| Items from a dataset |
·····
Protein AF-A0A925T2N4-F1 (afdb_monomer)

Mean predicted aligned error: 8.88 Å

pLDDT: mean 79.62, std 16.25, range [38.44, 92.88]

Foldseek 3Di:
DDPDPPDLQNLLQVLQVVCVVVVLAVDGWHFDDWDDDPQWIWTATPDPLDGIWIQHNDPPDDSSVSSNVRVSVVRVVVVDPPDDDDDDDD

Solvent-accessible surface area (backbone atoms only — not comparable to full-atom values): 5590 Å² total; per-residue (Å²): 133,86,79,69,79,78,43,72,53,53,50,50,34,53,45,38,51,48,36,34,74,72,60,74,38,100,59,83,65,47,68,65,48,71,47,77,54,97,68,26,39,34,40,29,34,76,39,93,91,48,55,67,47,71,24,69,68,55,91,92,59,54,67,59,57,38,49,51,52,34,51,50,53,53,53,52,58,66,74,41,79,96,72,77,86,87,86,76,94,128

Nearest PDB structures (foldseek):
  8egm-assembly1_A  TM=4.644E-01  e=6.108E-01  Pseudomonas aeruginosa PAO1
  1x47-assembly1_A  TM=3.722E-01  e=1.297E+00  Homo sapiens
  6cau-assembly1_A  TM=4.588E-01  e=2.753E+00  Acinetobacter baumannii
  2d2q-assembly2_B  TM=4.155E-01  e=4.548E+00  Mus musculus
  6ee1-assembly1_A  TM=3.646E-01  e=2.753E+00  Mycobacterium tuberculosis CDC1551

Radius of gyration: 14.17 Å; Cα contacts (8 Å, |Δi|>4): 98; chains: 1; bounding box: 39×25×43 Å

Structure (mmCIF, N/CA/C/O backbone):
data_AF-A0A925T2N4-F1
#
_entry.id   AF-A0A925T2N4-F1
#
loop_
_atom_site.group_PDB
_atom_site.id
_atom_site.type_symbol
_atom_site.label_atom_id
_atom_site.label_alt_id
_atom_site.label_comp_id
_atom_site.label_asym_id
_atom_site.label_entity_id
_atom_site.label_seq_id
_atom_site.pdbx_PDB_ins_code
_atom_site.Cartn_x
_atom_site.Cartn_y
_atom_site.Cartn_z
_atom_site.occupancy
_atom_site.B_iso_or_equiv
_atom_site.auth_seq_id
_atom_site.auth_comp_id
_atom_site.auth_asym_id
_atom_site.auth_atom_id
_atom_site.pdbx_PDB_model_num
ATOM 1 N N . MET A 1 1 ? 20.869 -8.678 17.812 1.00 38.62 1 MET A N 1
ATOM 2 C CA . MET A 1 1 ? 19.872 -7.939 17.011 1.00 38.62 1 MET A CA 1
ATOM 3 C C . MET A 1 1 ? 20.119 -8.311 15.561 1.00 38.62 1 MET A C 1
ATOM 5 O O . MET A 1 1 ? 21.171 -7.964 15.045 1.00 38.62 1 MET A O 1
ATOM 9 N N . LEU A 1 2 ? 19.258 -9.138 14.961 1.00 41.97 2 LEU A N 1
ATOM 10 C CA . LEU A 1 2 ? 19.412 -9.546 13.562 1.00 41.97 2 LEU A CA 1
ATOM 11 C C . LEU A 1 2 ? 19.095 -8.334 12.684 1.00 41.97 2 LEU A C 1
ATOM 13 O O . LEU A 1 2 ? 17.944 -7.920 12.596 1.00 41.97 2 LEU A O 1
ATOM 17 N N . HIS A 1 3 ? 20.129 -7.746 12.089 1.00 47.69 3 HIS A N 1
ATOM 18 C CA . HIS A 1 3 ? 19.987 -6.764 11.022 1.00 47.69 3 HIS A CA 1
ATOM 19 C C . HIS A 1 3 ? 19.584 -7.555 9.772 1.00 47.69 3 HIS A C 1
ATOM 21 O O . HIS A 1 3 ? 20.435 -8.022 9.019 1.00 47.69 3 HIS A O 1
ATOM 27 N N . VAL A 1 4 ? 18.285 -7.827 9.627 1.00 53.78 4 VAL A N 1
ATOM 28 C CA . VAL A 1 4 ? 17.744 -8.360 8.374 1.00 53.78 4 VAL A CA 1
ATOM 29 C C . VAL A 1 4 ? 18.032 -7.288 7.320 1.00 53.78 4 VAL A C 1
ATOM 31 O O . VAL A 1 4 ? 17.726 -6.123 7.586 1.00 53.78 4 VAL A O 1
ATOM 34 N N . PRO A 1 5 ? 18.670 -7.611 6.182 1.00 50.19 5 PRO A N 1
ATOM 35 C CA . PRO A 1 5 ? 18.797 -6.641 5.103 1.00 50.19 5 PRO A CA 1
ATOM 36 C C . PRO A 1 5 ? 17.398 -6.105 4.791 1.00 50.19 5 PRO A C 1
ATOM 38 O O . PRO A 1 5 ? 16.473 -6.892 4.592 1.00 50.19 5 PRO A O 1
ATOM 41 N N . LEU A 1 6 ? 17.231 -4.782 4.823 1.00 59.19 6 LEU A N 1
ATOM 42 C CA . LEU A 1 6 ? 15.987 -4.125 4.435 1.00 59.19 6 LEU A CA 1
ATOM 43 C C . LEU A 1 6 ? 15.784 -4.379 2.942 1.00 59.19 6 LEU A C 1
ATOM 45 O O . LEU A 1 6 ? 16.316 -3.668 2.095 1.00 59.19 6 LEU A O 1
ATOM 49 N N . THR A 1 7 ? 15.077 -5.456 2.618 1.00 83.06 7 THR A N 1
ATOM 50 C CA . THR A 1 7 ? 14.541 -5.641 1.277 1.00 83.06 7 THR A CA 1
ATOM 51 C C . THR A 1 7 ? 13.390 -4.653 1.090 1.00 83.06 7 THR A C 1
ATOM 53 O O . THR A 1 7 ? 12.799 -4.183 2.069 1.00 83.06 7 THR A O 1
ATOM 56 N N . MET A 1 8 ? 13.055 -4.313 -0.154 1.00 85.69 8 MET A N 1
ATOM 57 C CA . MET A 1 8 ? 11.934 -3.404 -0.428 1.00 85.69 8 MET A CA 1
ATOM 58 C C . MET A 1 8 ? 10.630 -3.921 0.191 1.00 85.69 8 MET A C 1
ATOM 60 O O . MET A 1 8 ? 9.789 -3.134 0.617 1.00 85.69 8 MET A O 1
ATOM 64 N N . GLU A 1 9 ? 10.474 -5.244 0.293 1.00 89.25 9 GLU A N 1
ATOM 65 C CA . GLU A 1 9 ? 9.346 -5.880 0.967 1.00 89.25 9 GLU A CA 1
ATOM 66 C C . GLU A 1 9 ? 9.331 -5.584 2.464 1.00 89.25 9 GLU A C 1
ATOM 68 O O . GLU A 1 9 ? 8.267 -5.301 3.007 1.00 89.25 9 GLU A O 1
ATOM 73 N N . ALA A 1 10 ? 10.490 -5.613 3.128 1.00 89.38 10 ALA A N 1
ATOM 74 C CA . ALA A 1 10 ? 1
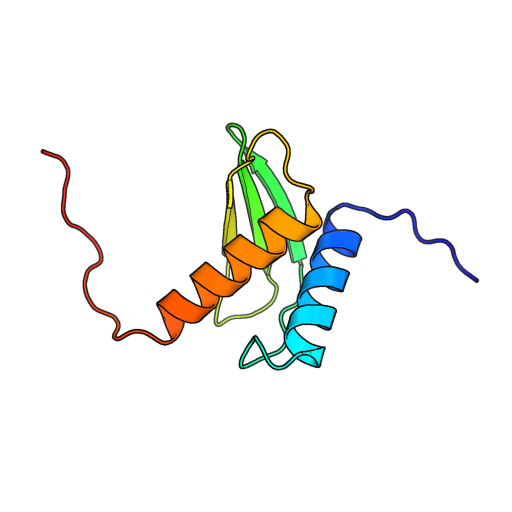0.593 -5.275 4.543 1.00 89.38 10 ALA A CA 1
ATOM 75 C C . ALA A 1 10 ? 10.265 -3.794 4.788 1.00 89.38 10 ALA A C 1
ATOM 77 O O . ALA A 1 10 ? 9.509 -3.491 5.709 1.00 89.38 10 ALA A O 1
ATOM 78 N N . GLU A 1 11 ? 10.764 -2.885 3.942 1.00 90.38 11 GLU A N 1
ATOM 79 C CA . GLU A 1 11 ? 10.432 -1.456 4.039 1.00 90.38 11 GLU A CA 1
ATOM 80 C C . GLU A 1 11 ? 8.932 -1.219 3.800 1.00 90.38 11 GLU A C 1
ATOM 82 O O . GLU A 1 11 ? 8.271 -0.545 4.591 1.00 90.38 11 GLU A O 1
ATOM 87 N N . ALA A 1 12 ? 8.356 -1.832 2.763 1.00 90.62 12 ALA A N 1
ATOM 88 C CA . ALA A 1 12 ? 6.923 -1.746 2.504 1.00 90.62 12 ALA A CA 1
·····
| EXERCISE |
Reproduce the records in full, exactly as they appear, and show none of the pictures.

| OUTPUT FOR THIS EXERCISE |
Protein AF-A0A925T2N4-F1 (afdb_monomer)

Mean predicted aligned error: 8.88 Å

pLDDT: mean 79.62, std 16.25, range [38.44, 92.88]

Foldseek 3Di:
DDPDPPDLQNLLQVLQVVCVVVVLAVDGWHFDDWDDDPQWIWTATPDPLDGIWIQHNDPPDDSSVSSNVRVSVVRVVVVDPPDDDDDDDD

Solvent-accessible surface area (backbone atoms only — not comparable to full-atom values): 5590 Å² total; per-residue (Å²): 133,86,79,69,79,78,43,72,53,53,50,50,34,53,45,38,51,48,36,34,74,72,60,74,38,100,59,83,65,47,68,65,48,71,47,77,54,97,68,26,39,34,40,29,34,76,39,93,91,48,55,67,47,71,24,69,68,55,91,92,59,54,67,59,57,38,49,51,52,34,51,50,53,53,53,52,58,66,74,41,79,96,72,77,86,87,86,76,94,128

Nearest PDB structures (foldseek):
  8egm-assembly1_A  TM=4.644E-01  e=6.108E-01  Pseudomonas aeruginosa PAO1
  1x47-assembly1_A  TM=3.722E-01  e=1.297E+00  Homo sapiens
  6cau-assembly1_A  TM=4.588E-01  e=2.753E+00  Acinetobacter baumannii
  2d2q-assembly2_B  TM=4.155E-01  e=4.548E+00  Mus musculus
  6ee1-assembly1_A  TM=3.646E-01  e=2.753E+00  Mycobacterium tuberculosis CDC1551

Radius of gyration: 14.17 Å; Cα contacts (8 Å, |Δi|>4): 98; chains: 1; bounding box: 39×25×43 Å

Structure (mmCIF, N/CA/C/O backbone):
data_AF-A0A925T2N4-F1
#
_entry.id   AF-A0A925T2N4-F1
#
loop_
_atom_site.group_PDB
_atom_site.id
_atom_site.type_symbol
_atom_site.label_atom_id
_atom_site.label_alt_id
_atom_site.label_comp_id
_atom_site.label_asym_id
_atom_site.label_entity_id
_atom_site.label_seq_id
_atom_site.pdbx_PDB_ins_code
_atom_site.Cartn_x
_atom_site.Cartn_y
_atom_site.Cartn_z
_atom_site.occupancy
_atom_site.B_iso_or_equiv
_atom_site.auth_seq_id
_atom_site.auth_comp_id
_atom_site.auth_asym_id
_atom_site.auth_atom_id
_atom_site.pdbx_PDB_model_num
ATOM 1 N N . MET A 1 1 ? 20.869 -8.678 17.812 1.00 38.62 1 MET A N 1
ATOM 2 C CA . MET A 1 1 ? 19.872 -7.939 17.011 1.00 38.62 1 MET A CA 1
ATOM 3 C C . MET A 1 1 ? 20.119 -8.311 15.561 1.00 38.62 1 MET A C 1
ATOM 5 O O . MET A 1 1 ? 21.171 -7.964 15.045 1.00 38.62 1 MET A O 1
ATOM 9 N N . LEU A 1 2 ? 19.258 -9.138 14.961 1.00 41.97 2 LEU A N 1
ATOM 10 C CA . LEU A 1 2 ? 19.412 -9.546 13.562 1.00 41.97 2 LEU A CA 1
ATOM 11 C C . LEU A 1 2 ? 19.095 -8.334 12.684 1.00 41.97 2 LEU A C 1
ATOM 13 O O . LEU A 1 2 ? 17.944 -7.920 12.596 1.00 41.97 2 LEU A O 1
ATOM 17 N N . HIS A 1 3 ? 20.129 -7.746 12.089 1.00 47.69 3 HIS A N 1
ATOM 18 C CA . HIS A 1 3 ? 19.987 -6.764 11.022 1.00 47.69 3 HIS A CA 1
ATOM 19 C C . HIS A 1 3 ? 19.584 -7.555 9.772 1.00 47.69 3 HIS A C 1
ATOM 21 O O . HIS A 1 3 ? 20.435 -8.022 9.019 1.00 47.69 3 HIS A O 1
ATOM 27 N N . VAL A 1 4 ? 18.285 -7.827 9.627 1.00 53.78 4 VAL A N 1
ATOM 28 C CA . VAL A 1 4 ? 17.744 -8.360 8.374 1.00 53.78 4 VAL A CA 1
ATOM 29 C C . VAL A 1 4 ? 18.032 -7.288 7.320 1.00 53.78 4 VAL A C 1
ATOM 31 O O . VAL A 1 4 ? 17.726 -6.123 7.586 1.00 53.78 4 VAL A O 1
ATOM 34 N N . PRO A 1 5 ? 18.670 -7.611 6.182 1.00 50.19 5 PRO A N 1
ATOM 35 C CA . PRO A 1 5 ? 18.797 -6.641 5.103 1.00 50.19 5 PRO A CA 1
ATOM 36 C C . PRO A 1 5 ? 17.398 -6.105 4.791 1.00 50.19 5 PRO A C 1
ATOM 38 O O . PRO A 1 5 ? 16.473 -6.892 4.592 1.00 50.19 5 PRO A O 1
ATOM 41 N N . LEU A 1 6 ? 17.231 -4.782 4.823 1.00 59.19 6 LEU A N 1
ATOM 42 C CA . LEU A 1 6 ? 15.987 -4.125 4.435 1.00 59.19 6 LEU A CA 1
ATOM 43 C C . LEU A 1 6 ? 15.784 -4.379 2.942 1.00 59.19 6 LEU A C 1
ATOM 45 O O . LEU A 1 6 ? 16.316 -3.668 2.095 1.00 59.19 6 LEU A O 1
ATOM 49 N N . THR A 1 7 ? 15.077 -5.456 2.618 1.00 83.06 7 THR A N 1
ATOM 50 C CA . THR A 1 7 ? 14.541 -5.641 1.277 1.00 83.06 7 THR A CA 1
ATOM 51 C C . THR A 1 7 ? 13.390 -4.653 1.090 1.00 83.06 7 THR A C 1
ATOM 53 O O . THR A 1 7 ? 12.799 -4.183 2.069 1.00 83.06 7 THR A O 1
ATOM 56 N N . MET A 1 8 ? 13.055 -4.313 -0.154 1.00 85.69 8 MET A N 1
ATOM 57 C CA . MET A 1 8 ? 11.934 -3.404 -0.428 1.00 85.69 8 MET A CA 1
ATOM 58 C C . MET A 1 8 ? 10.630 -3.921 0.191 1.00 85.69 8 MET A C 1
ATOM 60 O O . MET A 1 8 ? 9.789 -3.134 0.617 1.00 85.69 8 MET A O 1
ATOM 64 N N . GLU A 1 9 ? 10.474 -5.244 0.293 1.00 89.25 9 GLU A N 1
ATOM 65 C CA . GLU A 1 9 ? 9.346 -5.880 0.967 1.00 89.25 9 GLU A CA 1
ATOM 66 C C . GLU A 1 9 ? 9.331 -5.584 2.464 1.00 89.25 9 GLU A C 1
ATOM 68 O O . GLU A 1 9 ? 8.267 -5.301 3.007 1.00 89.25 9 GLU A O 1
ATOM 73 N N . ALA A 1 10 ? 10.490 -5.613 3.128 1.00 89.38 10 ALA A N 1
ATOM 74 C CA . ALA A 1 10 ? 1
0.593 -5.275 4.543 1.00 89.38 10 ALA A CA 1
ATOM 75 C C . ALA A 1 10 ? 10.265 -3.794 4.788 1.00 89.38 10 ALA A C 1
ATOM 77 O O . ALA A 1 10 ? 9.509 -3.491 5.709 1.00 89.38 10 ALA A O 1
ATOM 78 N N . GLU A 1 11 ? 10.764 -2.885 3.942 1.00 90.38 11 GLU A N 1
ATOM 79 C CA . GLU A 1 11 ? 10.432 -1.456 4.039 1.00 90.38 11 GLU A CA 1
ATOM 80 C C . GLU A 1 11 ? 8.932 -1.219 3.800 1.00 90.38 11 GLU A C 1
ATOM 82 O O . GLU A 1 11 ? 8.271 -0.545 4.591 1.00 90.38 11 GLU A O 1
ATOM 87 N N . ALA A 1 12 ? 8.356 -1.832 2.763 1.00 90.62 12 ALA A N 1
ATOM 88 C CA . ALA A 1 12 ? 6.923 -1.746 2.504 1.00 90.62 12 ALA A CA 1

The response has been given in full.